'Tokyo Fiancée' - Movie Review

The movie follows 20 year old Amélie (Pauline Étienne) through her time in Tokyo. She's Belgian, but spent the first five years of her life in Japan and has now returned to what she considers her true home. She initially attempts to support herself by tutoring French while hoping to become a writer.

The movie is based on a novel of the same name by Belgian writer Amélie Nothomb. The degree to which it's fictionalized is unclear - Wikipedia's entry on the book only mentions that it's a "autobiographical novel." Some changes (and similarities) are obvious from a quick glance at the Wikipedia page about Nothomb: she lived in Japan from the age of 2-5, while her book character was born there. The book was published in 2007, but the events of the movie end because of the Fukushima disaster (2011).
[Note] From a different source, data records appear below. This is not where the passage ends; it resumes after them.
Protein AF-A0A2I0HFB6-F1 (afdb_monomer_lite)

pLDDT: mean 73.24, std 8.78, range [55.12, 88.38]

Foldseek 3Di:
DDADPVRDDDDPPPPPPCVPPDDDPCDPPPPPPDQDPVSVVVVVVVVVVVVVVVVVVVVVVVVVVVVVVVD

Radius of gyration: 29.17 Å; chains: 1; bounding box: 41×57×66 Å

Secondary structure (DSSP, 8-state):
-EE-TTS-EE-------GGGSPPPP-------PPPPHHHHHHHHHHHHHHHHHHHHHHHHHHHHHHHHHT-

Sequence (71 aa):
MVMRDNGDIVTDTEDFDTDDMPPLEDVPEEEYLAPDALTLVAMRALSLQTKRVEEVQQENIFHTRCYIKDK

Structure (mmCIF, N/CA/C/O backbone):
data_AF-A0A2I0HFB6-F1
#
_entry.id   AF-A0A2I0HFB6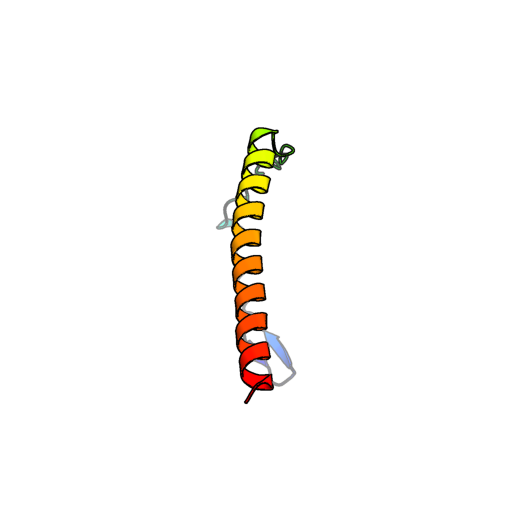-F1
#
loop_
_atom_site.group_PDB
_atom_site.id
_atom_site.type_symbol
_atom_site.label_atom_id
_atom_site.label_alt_id
_atom_site.label_comp_id
_atom_site.label_asym_id
_atom_site.label_entity_id
_atom_site.label_seq_id
_atom_site.pdbx_PDB_ins_code
_atom_site.Cartn_x
_atom_site.Cartn_y
_atom_site.Cartn_z
_atom_site.occupancy
_atom_site.B_iso_or_equiv
_atom_site.auth_seq_id
_atom_site.auth_comp_id
_atom_site.auth_asym_id
_atom_site.auth_atom_id
_atom_site.pdbx_PDB_model_num
ATOM 1 N N . MET A 1 1 ? 4.041 -34.654 -29.961 1.00 68.81 1 MET A N 1
ATOM 2 C CA . MET A 1 1 ? 4.811 -35.386 -28.928 1.00 68.81 1 MET A CA 1
ATOM 3 C C . MET A 1 1 ? 4.114 -36.701 -28.630 1.00 68.81 1 MET A C 1
ATOM 5 O O . MET A 1 1 ? 2.942 -36.673 -28.279 1.00 68.81 1 MET A O 1
ATOM 9 N N . VAL A 1 2 ? 4.794 -37.830 -28.817 1.00 79.94 2 VAL A N 1
ATOM 10 C CA . VAL A 1 2 ? 4.262 -39.186 -28.626 1.00 79.94 2 VAL A CA 1
ATOM 11 C C . VAL A 1 2 ? 5.264 -40.004 -27.807 1.00 79.94 2 VAL A C 1
ATOM 13 O O . VAL A 1 2 ? 6.452 -40.021 -28.117 1.00 79.94 2 VAL A O 1
ATOM 16 N N . MET A 1 3 ? 4.785 -40.674 -26.757 1.00 83.31 3 MET A N 1
ATOM 17 C CA . MET A 1 3 ? 5.576 -41.582 -25.915 1.00 83.31 3 MET A CA 1
ATOM 18 C C . MET A 1 3 ? 5.655 -42.964 -26.563 1.00 83.31 3 MET A C 1
ATOM 20 O O . MET A 1 3 ? 4.625 -43.518 -26.951 1.00 83.31 3 MET A O 1
ATOM 24 N N . ARG A 1 4 ? 6.859 -43.527 -26.655 1.00 84.38 4 ARG A N 1
ATOM 25 C CA . ARG A 1 4 ? 7.086 -44.906 -27.090 1.00 84.38 4 ARG A CA 1
ATOM 26 C C . ARG A 1 4 ? 7.049 -45.861 -25.897 1.00 84.38 4 ARG A C 1
ATOM 28 O O . ARG A 1 4 ? 7.175 -45.471 -24.740 1.00 84.38 4 ARG A O 1
ATOM 35 N N . ASP A 1 5 ? 6.842 -47.132 -26.201 1.00 84.75 5 ASP A N 1
ATOM 36 C CA . ASP A 1 5 ? 6.746 -48.248 -25.256 1.00 84.75 5 ASP A CA 1
ATOM 37 C C . ASP A 1 5 ? 8.030 -48.488 -24.449 1.00 84.75 5 ASP A C 1
ATOM 39 O O . ASP A 1 5 ? 7.978 -48.945 -23.309 1.00 84.75 5 ASP A O 1
ATOM 43 N N . ASN A 1 6 ? 9.176 -48.119 -25.015 1.00 88.06 6 ASN A N 1
ATOM 44 C CA . ASN A 1 6 ? 10.475 -48.107 -24.348 1.00 88.06 6 ASN A CA 1
ATOM 45 C C . ASN A 1 6 ? 10.682 -46.905 -23.401 1.00 88.06 6 ASN A C 1
ATOM 47 O O . ASN A 1 6 ? 11.732 -46.803 -22.772 1.00 88.06 6 ASN A O 1
ATOM 51 N N . GLY A 1 7 ? 9.686 -46.025 -23.270 1.00 78.94 7 GLY A N 1
ATOM 52 C CA . GLY A 1 7 ? 9.717 -44.863 -22.382 1.00 78.94 7 GLY A CA 1
ATOM 53 C C . GLY A 1 7 ? 10.336 -43.610 -22.999 1.00 78.94 7 GLY A C 1
ATOM 54 O O . GLY A 1 7 ? 10.317 -42.559 -22.360 1.00 78.94 7 GLY A O 1
ATOM 55 N N . ASP A 1 8 ? 10.832 -43.690 -24.234 1.00 83.88 8 ASP A N 1
ATOM 56 C CA . ASP A 1 8 ? 11.361 -42.529 -24.941 1.00 83.88 8 ASP A CA 1
ATOM 57 C C . ASP A 1 8 ? 10.223 -41.660 -25.481 1.00 83.88 8 ASP A C 1
ATOM 59 O O . ASP A 1 8 ? 9.224 -42.157 -26.012 1.00 83.88 8 ASP A O 1
ATOM 63 N N . ILE A 1 9 ? 10.382 -40.340 -25.394 1.00 80.19 9 ILE A N 1
ATOM 64 C CA . ILE A 1 9 ? 9.390 -39.387 -25.896 1.00 80.19 9 ILE A CA 1
ATOM 65 C C . ILE A 1 9 ? 9.870 -38.814 -27.222 1.00 80.19 9 ILE A C 1
ATOM 67 O O . ILE A 1 9 ? 10.917 -38.177 -27.275 1.00 80.19 9 ILE A O 1
ATOM 71 N N . VAL A 1 10 ? 9.093 -39.007 -28.289 1.00 78.69 10 VAL A N 1
ATOM 72 C CA . VAL A 1 10 ? 9.364 -38.405 -29.598 1.00 78.69 10 VAL A CA 1
ATOM 73 C C . VAL A 1 10 ? 8.414 -37.239 -29.822 1.00 78.69 10 VAL A C 1
ATOM 75 O O . VAL A 1 10 ? 7.220 -37.390 -30.080 1.00 78.69 10 VAL A O 1
ATOM 78 N N . THR A 1 11 ? 8.942 -36.036 -29.689 1.00 75.50 11 THR A N 1
ATOM 79 C CA . THR A 1 11 ? 8.387 -34.832 -30.305 1.00 75.50 11 THR A CA 1
ATOM 80 C C . THR A 1 11 ? 8.781 -34.803 -31.771 1.00 75.50 11 THR A C 1
ATOM 82 O O . THR A 1 11 ? 9.971 -34.887 -32.056 1.00 75.50 11 THR A O 1
ATOM 85 N N . ASP A 1 12 ? 7.818 -34.619 -32.679 1.00 66.69 12 ASP A N 1
ATOM 86 C CA . ASP A 1 12 ? 8.121 -33.907 -33.923 1.00 66.69 12 ASP A CA 1
ATOM 87 C C . ASP A 1 12 ? 8.512 -32.497 -33.491 1.00 66.69 12 ASP A C 1
ATOM 89 O O . ASP A 1 12 ? 7.662 -31.662 -33.182 1.00 66.69 12 ASP A O 1
ATOM 93 N N . THR A 1 13 ? 9.810 -32.285 -33.324 1.00 63.38 13 THR A N 1
ATOM 94 C CA . THR A 1 13 ? 10.397 -30.955 -33.320 1.00 63.38 13 THR A CA 1
ATOM 95 C C . 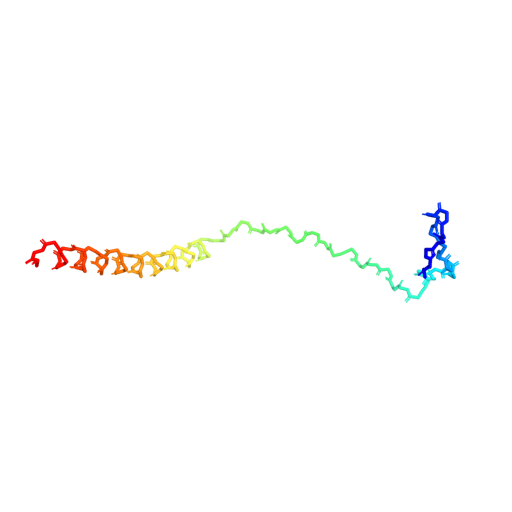THR A 1 13 ? 10.461 -30.536 -34.782 1.00 63.38 13 THR A C 1
ATOM 97 O O . THR A 1 13 ? 11.532 -30.518 -35.376 1.00 63.38 13 THR A O 1
ATOM 100 N N . GLU A 1 14 ? 9.297 -30.286 -35.388 1.00 61.72 14 GLU A N 1
ATOM 101 C CA . GLU A 1 14 ? 9.250 -29.199 -36.362 1.00 61.72 14 GLU A CA 1
ATOM 102 C C . GLU A 1 14 ? 9.737 -28.009 -35.552 1.00 61.72 14 GLU A C 1
ATOM 104 O O . GLU A 1 14 ? 9.164 -27.713 -34.495 1.00 61.72 14 GLU A O 1
ATOM 109 N N . ASP A 1 15 ? 10.906 -27.505 -35.936 1.00 62.06 15 ASP A N 1
ATOM 110 C CA . ASP A 1 15 ? 11.571 -26.385 -35.306 1.00 62.06 15 ASP A CA 1
ATOM 111 C C . ASP A 1 15 ? 10.485 -25.366 -34.978 1.00 62.06 15 ASP A C 1
ATOM 113 O O . ASP A 1 15 ? 9.798 -24.876 -35.872 1.00 62.06 15 ASP A O 1
ATOM 117 N N . PHE A 1 16 ? 10.200 -25.167 -33.686 1.00 62.19 16 PHE A N 1
ATOM 118 C CA . PHE A 1 16 ? 9.276 -24.115 -33.295 1.00 62.19 16 PHE A CA 1
ATOM 119 C C . PHE A 1 16 ? 9.974 -22.844 -33.748 1.00 62.19 16 PHE A C 1
ATOM 121 O O . PHE A 1 16 ? 10.886 -22.386 -33.060 1.00 62.19 16 PHE A O 1
ATOM 128 N N . ASP A 1 17 ? 9.613 -22.366 -34.939 1.00 65.31 17 ASP A N 1
ATOM 129 C CA . ASP A 1 17 ? 10.160 -21.172 -35.549 1.00 65.31 17 ASP A CA 1
ATOM 130 C C . ASP A 1 17 ? 9.820 -20.030 -34.602 1.00 65.31 17 ASP A C 1
ATOM 132 O O . ASP A 1 17 ? 8.752 -19.421 -34.629 1.00 65.31 17 ASP A O 1
ATOM 136 N N . THR A 1 18 ? 10.760 -19.748 -33.708 1.00 64.06 18 THR A N 1
ATOM 137 C CA . THR A 1 18 ? 10.744 -18.549 -32.881 1.00 64.06 18 THR A CA 1
ATOM 138 C C . THR A 1 18 ? 10.863 -17.298 -33.747 1.00 64.06 18 THR A C 1
ATOM 140 O O . THR A 1 18 ? 10.704 -16.204 -33.226 1.00 64.06 18 THR A O 1
ATOM 143 N N . ASP A 1 19 ? 11.127 -17.465 -35.049 1.00 65.00 19 ASP A N 1
ATOM 144 C CA . ASP A 1 19 ? 11.124 -16.428 -36.081 1.00 65.00 19 ASP A CA 1
ATOM 145 C C . ASP A 1 19 ? 9.733 -15.790 -36.271 1.00 65.00 19 ASP A C 1
ATOM 147 O O . ASP A 1 19 ? 9.639 -14.634 -36.676 1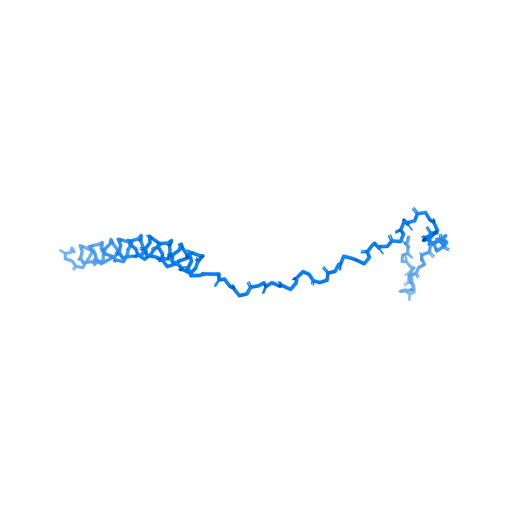.00 65.00 19 ASP A O 1
ATOM 151 N N . ASP A 1 20 ? 8.652 -16.498 -35.907 1.00 72.81 20 ASP A N 1
ATOM 152 C CA . ASP A 1 20 ? 7.277 -15.965 -35.955 1.00 72.81 20 ASP A CA 1
ATOM 153 C C . ASP A 1 20 ? 6.857 -15.282 -34.633 1.00 72.81 20 ASP A C 1
ATOM 155 O O . ASP A 1 20 ? 5.805 -14.644 -34.544 1.00 72.81 20 ASP A O 1
ATOM 159 N N . MET A 1 21 ? 7.677 -15.392 -33.578 1.00 79.06 21 MET A N 1
ATOM 160 C CA . MET A 1 21 ? 7.439 -14.720 -32.301 1.00 79.06 21 MET A CA 1
ATOM 161 C C . MET A 1 21 ? 8.166 -13.367 -32.302 1.00 79.06 21 MET A C 1
ATOM 163 O O . MET A 1 21 ? 9.396 -13.339 -32.382 1.00 79.06 21 MET A O 1
ATOM 167 N N . PRO A 1 22 ? 7.461 -12.229 -32.176 1.00 78.88 22 PRO A N 1
ATOM 168 C CA . PRO A 1 22 ? 8.130 -10.939 -32.087 1.00 78.88 22 PRO A CA 1
ATOM 169 C C . PRO A 1 22 ? 9.053 -10.903 -30.856 1.00 78.88 22 PRO A C 1
ATOM 171 O O . PRO A 1 22 ? 8.727 -11.510 -29.828 1.00 78.88 22 PRO A O 1
ATOM 174 N N . PRO A 1 23 ? 10.199 -10.198 -30.932 1.00 79.62 23 PRO A N 1
ATOM 175 C CA . PRO A 1 23 ? 11.090 -10.062 -29.790 1.00 79.62 23 PRO A CA 1
ATOM 176 C C . PRO A 1 23 ? 10.331 -9.429 -28.623 1.00 79.62 23 PRO A C 1
ATOM 178 O O . PRO A 1 23 ? 9.527 -8.515 -28.816 1.00 79.62 23 PRO A O 1
ATOM 181 N N . LEU A 1 24 ? 10.587 -9.918 -27.409 1.00 78.56 24 LEU A N 1
ATOM 182 C CA . LEU A 1 24 ? 10.065 -9.274 -26.210 1.00 78.56 24 LEU A CA 1
ATOM 183 C C . LEU A 1 24 ? 10.652 -7.865 -26.138 1.00 78.56 24 LEU A C 1
ATOM 185 O O . LEU A 1 24 ? 11.867 -7.687 -26.220 1.00 78.56 24 LEU A O 1
ATOM 189 N N . GLU A 1 25 ? 9.785 -6.867 -26.016 1.00 81.25 25 GLU A N 1
ATOM 190 C CA . GLU A 1 25 ? 10.229 -5.514 -25.722 1.00 81.25 25 GLU A CA 1
ATOM 191 C C . GLU A 1 25 ? 10.768 -5.494 -24.292 1.00 81.25 25 GLU A C 1
ATOM 193 O O . GLU A 1 25 ? 10.084 -5.929 -23.360 1.00 81.25 25 GLU A O 1
ATOM 198 N N . ASP A 1 26 ? 11.995 -4.995 -24.125 1.00 79.50 26 ASP A N 1
ATOM 199 C CA . ASP A 1 26 ? 12.551 -4.683 -22.813 1.00 79.50 26 ASP A CA 1
ATOM 200 C C . ASP A 1 26 ? 11.702 -3.564 -22.202 1.00 79.50 26 ASP A C 1
ATOM 202 O O . ASP A 1 26 ? 11.936 -2.370 -22.410 1.00 79.50 26 ASP A O 1
ATOM 206 N N . VAL A 1 27 ? 10.663 -3.960 -21.469 1.00 78.81 27 VAL A N 1
ATOM 207 C CA . VAL A 1 27 ? 9.928 -3.048 -20.603 1.00 78.81 27 VAL A CA 1
ATOM 208 C C . VAL A 1 27 ? 10.922 -2.627 -19.526 1.00 78.81 27 VAL A C 1
ATOM 210 O O . VAL A 1 27 ? 11.476 -3.505 -18.857 1.00 78.81 27 VAL A O 1
ATOM 213 N N . PRO A 1 28 ? 11.200 -1.321 -19.356 1.00 76.62 28 PRO A N 1
ATOM 214 C CA . PRO A 1 28 ? 12.041 -0.889 -18.254 1.00 76.62 28 PRO A CA 1
ATOM 215 C C . PRO A 1 28 ? 11.430 -1.450 -16.976 1.00 76.62 28 PRO A C 1
ATOM 217 O O . PRO A 1 28 ? 10.219 -1.322 -16.790 1.00 76.62 28 PRO A O 1
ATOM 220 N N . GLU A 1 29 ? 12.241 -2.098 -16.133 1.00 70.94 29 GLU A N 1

Amélie (the movie character) is determined that Japan is her true home - but her experiences with her one and only student (Rinri, played by Taichi Inoue) who also becomes her lover, make it clear that many things about Japanese culture are entirely opaque to her and likely to remain that way. They were certainly opaque to me. Rinri's character also throws in the strange contrast between the French-speaking Belgian woman who desperately wants to be Japanese, and the Japanese man who desperately wants to be French. The first two thirds of of the movie consists of a lot of goofiness and discomfort: she's a bit of a goof, it's played up, and the movie concentrates on her fish-out-of-water status with the Japanese people she interacts with - not really for humour, but there's a huge dose of awkwardness. The last third is very melancholy as she tries to figure out what the hell she's doing with herself, her life, and her Japanese boyfriend. The end is forced on her and us and isn't very satisfactory or conclusive. While Étienne is a fairly good and quite charming actress and the lessons in Japanese culture were interesting, I'm not big on goofy-awkward and overall found the whole thing kind of so-so.